*WHAT NEEDS TO BE DONE:* Your task is to transcribe the entries below exactly, from their first line down to the line containing "Structure (mmCIF, N/CA/C/O", and to stop there.
=-=-=
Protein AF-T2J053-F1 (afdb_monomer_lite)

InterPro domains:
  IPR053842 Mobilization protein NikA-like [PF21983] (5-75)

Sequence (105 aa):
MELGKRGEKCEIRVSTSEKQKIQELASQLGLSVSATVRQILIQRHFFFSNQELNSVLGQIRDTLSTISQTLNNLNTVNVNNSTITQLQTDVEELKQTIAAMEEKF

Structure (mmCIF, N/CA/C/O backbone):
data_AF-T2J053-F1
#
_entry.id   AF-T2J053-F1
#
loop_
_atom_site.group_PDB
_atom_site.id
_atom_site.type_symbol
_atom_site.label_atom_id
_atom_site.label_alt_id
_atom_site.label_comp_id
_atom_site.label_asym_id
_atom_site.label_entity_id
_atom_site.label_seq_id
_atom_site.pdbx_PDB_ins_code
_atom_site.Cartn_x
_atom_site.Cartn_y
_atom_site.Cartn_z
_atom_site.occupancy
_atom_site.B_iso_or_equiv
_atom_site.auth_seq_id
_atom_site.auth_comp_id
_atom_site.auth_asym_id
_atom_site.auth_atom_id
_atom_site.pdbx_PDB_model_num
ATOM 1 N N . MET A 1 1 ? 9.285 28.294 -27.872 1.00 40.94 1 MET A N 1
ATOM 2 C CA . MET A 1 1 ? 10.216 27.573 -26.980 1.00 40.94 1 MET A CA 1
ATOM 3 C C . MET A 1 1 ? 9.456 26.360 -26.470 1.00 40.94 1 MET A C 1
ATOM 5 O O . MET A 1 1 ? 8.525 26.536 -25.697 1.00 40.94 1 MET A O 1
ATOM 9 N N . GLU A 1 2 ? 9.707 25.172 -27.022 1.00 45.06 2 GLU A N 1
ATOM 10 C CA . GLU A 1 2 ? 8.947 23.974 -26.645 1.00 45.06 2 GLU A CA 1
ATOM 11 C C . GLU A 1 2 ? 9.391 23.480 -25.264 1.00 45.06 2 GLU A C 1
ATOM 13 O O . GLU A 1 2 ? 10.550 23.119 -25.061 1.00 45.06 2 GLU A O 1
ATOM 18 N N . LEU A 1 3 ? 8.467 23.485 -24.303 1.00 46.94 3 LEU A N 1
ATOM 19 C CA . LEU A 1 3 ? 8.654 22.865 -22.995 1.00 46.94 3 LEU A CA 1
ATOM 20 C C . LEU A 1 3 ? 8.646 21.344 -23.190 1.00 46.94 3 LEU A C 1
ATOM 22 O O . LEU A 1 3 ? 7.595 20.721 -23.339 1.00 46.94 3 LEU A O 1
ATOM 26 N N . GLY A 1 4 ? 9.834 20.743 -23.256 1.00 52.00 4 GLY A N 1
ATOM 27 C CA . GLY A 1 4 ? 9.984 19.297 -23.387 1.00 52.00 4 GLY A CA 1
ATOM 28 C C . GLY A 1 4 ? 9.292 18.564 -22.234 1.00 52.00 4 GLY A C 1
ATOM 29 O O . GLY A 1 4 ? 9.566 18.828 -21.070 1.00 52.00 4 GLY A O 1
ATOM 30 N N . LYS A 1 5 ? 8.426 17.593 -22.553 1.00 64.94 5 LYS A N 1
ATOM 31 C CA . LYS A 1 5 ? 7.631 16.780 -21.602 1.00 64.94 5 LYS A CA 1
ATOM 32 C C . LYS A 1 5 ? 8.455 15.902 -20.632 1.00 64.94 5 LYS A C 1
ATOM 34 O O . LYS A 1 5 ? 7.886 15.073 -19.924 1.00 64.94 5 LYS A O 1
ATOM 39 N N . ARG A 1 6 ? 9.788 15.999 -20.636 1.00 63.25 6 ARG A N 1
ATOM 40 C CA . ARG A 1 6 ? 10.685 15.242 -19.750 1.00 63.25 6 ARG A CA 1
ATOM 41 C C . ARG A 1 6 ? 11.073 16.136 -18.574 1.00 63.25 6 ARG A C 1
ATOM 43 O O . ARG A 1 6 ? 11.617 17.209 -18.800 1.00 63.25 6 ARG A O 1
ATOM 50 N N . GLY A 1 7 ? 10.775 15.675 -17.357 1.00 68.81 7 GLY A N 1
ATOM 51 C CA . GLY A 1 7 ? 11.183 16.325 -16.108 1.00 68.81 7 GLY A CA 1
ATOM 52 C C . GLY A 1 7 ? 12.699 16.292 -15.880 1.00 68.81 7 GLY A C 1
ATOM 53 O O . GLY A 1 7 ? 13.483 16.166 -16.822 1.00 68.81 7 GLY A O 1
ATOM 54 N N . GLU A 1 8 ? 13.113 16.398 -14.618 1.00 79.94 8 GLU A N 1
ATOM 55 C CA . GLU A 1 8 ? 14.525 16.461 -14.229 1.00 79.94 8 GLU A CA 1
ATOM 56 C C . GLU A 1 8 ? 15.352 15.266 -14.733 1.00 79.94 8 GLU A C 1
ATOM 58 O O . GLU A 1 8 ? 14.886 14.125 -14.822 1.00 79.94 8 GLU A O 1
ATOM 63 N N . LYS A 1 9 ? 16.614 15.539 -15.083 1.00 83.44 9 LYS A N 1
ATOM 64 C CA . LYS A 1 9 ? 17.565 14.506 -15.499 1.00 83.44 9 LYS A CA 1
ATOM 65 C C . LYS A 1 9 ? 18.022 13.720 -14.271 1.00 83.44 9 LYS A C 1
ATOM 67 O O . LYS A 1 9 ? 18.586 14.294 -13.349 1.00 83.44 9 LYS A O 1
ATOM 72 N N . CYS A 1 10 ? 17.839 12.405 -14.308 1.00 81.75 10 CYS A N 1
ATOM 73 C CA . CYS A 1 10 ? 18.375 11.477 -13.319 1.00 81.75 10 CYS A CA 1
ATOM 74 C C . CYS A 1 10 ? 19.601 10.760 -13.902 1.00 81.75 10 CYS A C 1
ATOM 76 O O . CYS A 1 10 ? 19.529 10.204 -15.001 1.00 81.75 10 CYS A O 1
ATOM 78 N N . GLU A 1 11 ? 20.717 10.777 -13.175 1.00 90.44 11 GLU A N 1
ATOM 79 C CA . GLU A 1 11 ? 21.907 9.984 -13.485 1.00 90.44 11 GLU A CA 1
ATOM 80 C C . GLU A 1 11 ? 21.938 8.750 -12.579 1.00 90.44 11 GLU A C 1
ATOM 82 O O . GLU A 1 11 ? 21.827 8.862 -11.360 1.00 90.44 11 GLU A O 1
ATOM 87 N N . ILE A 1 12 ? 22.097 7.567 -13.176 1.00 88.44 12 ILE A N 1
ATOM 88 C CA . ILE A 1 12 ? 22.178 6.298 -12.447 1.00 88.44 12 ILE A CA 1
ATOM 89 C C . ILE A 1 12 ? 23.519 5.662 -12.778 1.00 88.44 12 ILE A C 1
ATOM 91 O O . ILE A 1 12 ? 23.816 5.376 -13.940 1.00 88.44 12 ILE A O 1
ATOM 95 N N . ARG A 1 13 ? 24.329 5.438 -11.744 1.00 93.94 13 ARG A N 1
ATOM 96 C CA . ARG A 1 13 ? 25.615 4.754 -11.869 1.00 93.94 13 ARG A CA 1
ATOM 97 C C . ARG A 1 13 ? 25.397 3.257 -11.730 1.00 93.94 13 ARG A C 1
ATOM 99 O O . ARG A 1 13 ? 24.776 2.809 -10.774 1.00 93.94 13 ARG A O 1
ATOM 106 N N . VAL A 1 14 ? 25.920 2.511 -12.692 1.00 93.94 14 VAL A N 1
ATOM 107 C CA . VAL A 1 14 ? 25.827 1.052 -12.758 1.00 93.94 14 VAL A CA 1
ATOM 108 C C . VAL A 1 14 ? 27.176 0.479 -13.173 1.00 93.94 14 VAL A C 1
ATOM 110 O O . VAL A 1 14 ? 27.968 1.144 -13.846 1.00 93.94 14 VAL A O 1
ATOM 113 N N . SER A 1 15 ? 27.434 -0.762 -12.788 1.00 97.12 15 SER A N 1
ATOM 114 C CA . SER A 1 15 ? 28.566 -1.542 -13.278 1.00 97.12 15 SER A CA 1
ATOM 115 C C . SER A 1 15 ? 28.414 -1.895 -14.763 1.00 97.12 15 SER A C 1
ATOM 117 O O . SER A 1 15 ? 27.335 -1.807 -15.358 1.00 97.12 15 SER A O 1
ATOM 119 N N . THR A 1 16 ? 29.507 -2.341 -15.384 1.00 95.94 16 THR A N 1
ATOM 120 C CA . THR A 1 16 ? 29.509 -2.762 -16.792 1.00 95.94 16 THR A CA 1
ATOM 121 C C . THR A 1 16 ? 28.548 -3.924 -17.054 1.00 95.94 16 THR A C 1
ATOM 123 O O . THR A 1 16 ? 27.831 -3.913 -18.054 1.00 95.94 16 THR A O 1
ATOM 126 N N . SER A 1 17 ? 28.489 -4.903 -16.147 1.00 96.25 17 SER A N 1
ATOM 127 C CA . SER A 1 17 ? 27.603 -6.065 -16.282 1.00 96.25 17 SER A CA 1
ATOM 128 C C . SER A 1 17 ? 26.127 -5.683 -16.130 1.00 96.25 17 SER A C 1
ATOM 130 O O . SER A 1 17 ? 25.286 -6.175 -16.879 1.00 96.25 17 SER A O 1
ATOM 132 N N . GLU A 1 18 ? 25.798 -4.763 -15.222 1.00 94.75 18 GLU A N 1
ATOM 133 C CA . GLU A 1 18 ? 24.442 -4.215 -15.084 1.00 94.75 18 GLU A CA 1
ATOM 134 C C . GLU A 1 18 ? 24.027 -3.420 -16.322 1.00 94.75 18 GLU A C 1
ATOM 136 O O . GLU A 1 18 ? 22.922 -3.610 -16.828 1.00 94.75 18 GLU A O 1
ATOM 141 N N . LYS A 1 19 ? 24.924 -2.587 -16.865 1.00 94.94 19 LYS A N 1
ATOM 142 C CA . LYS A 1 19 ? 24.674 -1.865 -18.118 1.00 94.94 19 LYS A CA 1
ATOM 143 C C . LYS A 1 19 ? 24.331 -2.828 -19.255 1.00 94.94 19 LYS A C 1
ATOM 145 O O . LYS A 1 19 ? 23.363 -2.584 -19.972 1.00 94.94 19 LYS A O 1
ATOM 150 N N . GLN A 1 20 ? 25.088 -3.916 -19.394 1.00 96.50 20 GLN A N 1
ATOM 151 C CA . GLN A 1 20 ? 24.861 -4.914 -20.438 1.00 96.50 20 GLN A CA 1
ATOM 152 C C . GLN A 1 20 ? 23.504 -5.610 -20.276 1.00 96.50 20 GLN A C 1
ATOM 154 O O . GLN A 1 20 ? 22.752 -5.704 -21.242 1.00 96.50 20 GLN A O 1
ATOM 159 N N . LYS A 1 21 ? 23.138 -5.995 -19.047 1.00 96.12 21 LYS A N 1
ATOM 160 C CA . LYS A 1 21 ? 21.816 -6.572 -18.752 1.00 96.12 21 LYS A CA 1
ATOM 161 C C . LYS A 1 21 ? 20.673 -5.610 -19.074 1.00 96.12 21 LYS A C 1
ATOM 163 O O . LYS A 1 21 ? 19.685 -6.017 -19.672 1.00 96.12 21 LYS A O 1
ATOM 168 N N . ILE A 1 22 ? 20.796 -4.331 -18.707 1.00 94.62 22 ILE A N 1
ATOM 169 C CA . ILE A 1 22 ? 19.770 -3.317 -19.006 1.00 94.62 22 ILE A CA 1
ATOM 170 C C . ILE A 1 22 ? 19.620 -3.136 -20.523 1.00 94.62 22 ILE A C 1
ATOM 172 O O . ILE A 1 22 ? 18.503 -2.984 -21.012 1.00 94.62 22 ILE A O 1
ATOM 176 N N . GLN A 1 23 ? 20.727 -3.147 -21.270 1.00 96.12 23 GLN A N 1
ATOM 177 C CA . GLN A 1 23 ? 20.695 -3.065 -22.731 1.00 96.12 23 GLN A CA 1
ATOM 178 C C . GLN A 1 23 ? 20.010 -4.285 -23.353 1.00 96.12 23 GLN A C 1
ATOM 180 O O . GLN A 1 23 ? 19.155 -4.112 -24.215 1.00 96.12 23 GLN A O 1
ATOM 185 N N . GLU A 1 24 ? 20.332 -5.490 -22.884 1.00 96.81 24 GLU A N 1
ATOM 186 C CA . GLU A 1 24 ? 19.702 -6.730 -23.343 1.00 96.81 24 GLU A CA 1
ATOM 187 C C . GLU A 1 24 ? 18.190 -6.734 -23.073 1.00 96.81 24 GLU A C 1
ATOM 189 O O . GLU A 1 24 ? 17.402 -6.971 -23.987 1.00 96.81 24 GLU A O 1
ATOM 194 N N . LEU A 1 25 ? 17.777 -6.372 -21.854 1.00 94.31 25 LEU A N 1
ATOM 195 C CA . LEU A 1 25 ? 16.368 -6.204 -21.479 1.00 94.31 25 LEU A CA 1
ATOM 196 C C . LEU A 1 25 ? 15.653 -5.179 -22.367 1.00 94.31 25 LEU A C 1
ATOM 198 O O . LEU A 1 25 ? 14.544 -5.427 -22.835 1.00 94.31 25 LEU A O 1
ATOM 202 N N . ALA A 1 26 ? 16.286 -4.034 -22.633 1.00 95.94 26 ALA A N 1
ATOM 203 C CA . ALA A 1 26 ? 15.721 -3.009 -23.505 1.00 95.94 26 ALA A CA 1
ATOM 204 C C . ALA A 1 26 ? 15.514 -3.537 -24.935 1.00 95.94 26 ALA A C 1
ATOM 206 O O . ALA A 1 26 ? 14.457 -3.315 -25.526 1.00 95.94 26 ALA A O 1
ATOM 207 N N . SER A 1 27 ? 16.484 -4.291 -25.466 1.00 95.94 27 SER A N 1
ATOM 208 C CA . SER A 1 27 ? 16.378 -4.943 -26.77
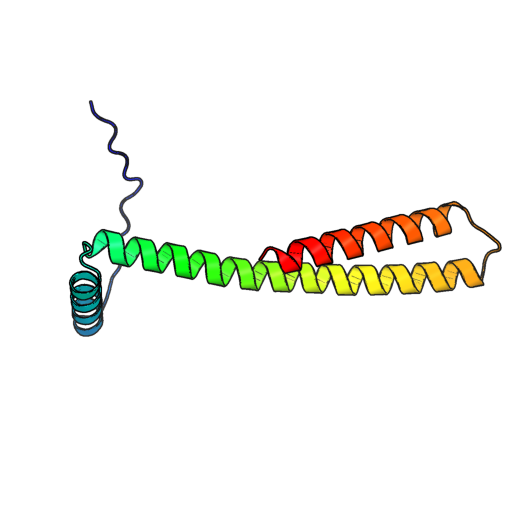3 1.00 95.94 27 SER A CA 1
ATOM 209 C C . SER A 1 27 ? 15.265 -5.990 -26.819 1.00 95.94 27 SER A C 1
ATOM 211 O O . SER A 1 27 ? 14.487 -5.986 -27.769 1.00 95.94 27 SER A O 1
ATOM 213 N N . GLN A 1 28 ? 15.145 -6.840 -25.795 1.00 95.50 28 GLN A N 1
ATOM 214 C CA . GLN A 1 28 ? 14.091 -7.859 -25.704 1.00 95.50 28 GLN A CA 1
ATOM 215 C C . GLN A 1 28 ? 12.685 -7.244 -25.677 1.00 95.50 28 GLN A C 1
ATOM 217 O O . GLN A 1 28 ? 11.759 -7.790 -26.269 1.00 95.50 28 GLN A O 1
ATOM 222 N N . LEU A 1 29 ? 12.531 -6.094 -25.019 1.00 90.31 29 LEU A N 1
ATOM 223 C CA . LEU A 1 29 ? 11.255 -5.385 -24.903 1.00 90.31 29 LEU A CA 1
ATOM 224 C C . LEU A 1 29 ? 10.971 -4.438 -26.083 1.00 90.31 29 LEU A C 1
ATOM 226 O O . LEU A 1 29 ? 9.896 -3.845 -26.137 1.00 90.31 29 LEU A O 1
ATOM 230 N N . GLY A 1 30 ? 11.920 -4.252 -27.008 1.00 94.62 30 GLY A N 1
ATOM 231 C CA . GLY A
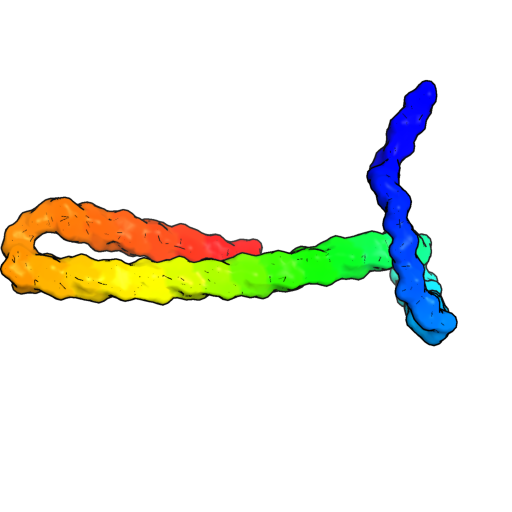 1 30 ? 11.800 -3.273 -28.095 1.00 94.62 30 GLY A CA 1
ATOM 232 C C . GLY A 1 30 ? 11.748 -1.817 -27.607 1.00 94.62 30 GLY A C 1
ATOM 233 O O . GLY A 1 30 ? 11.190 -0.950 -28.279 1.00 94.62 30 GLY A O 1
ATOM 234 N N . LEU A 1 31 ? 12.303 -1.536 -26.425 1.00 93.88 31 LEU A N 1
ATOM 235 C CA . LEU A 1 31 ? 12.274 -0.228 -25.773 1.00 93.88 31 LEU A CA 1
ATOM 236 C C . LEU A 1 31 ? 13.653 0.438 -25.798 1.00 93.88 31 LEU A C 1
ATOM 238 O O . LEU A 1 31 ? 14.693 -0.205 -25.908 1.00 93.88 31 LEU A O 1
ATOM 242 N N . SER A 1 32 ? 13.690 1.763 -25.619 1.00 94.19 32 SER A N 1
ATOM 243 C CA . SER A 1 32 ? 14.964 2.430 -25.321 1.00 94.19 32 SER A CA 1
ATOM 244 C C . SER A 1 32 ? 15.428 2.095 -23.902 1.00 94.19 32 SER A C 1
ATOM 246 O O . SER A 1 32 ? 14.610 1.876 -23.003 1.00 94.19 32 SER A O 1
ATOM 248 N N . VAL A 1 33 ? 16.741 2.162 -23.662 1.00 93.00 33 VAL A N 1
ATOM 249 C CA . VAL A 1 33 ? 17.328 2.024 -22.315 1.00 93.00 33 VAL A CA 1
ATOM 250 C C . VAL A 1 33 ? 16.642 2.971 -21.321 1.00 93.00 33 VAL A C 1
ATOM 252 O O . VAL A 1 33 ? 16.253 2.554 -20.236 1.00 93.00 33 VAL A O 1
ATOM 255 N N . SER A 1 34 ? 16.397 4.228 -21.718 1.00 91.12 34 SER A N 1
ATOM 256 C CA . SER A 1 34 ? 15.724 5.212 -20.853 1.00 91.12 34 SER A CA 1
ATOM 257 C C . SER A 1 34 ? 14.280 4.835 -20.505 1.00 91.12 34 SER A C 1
=-=-=
*WORKED SOLUTION:*
Protein AF-T2J053-F1 (afdb_monomer_lite)

InterPro domains:
  IPR053842 Mobilization protein NikA-like [PF21983] (5-75)

Sequence (105 aa):
MELGKRGEKCEIRVSTSEKQKIQELASQLGLSVSATVRQILIQRHFFFSNQELNSVLGQIRDTLSTISQTLNNLNTVNVNNSTITQLQTDVEELKQTIAAMEEKF

Structure (mmCIF, N/CA/C/O backbone):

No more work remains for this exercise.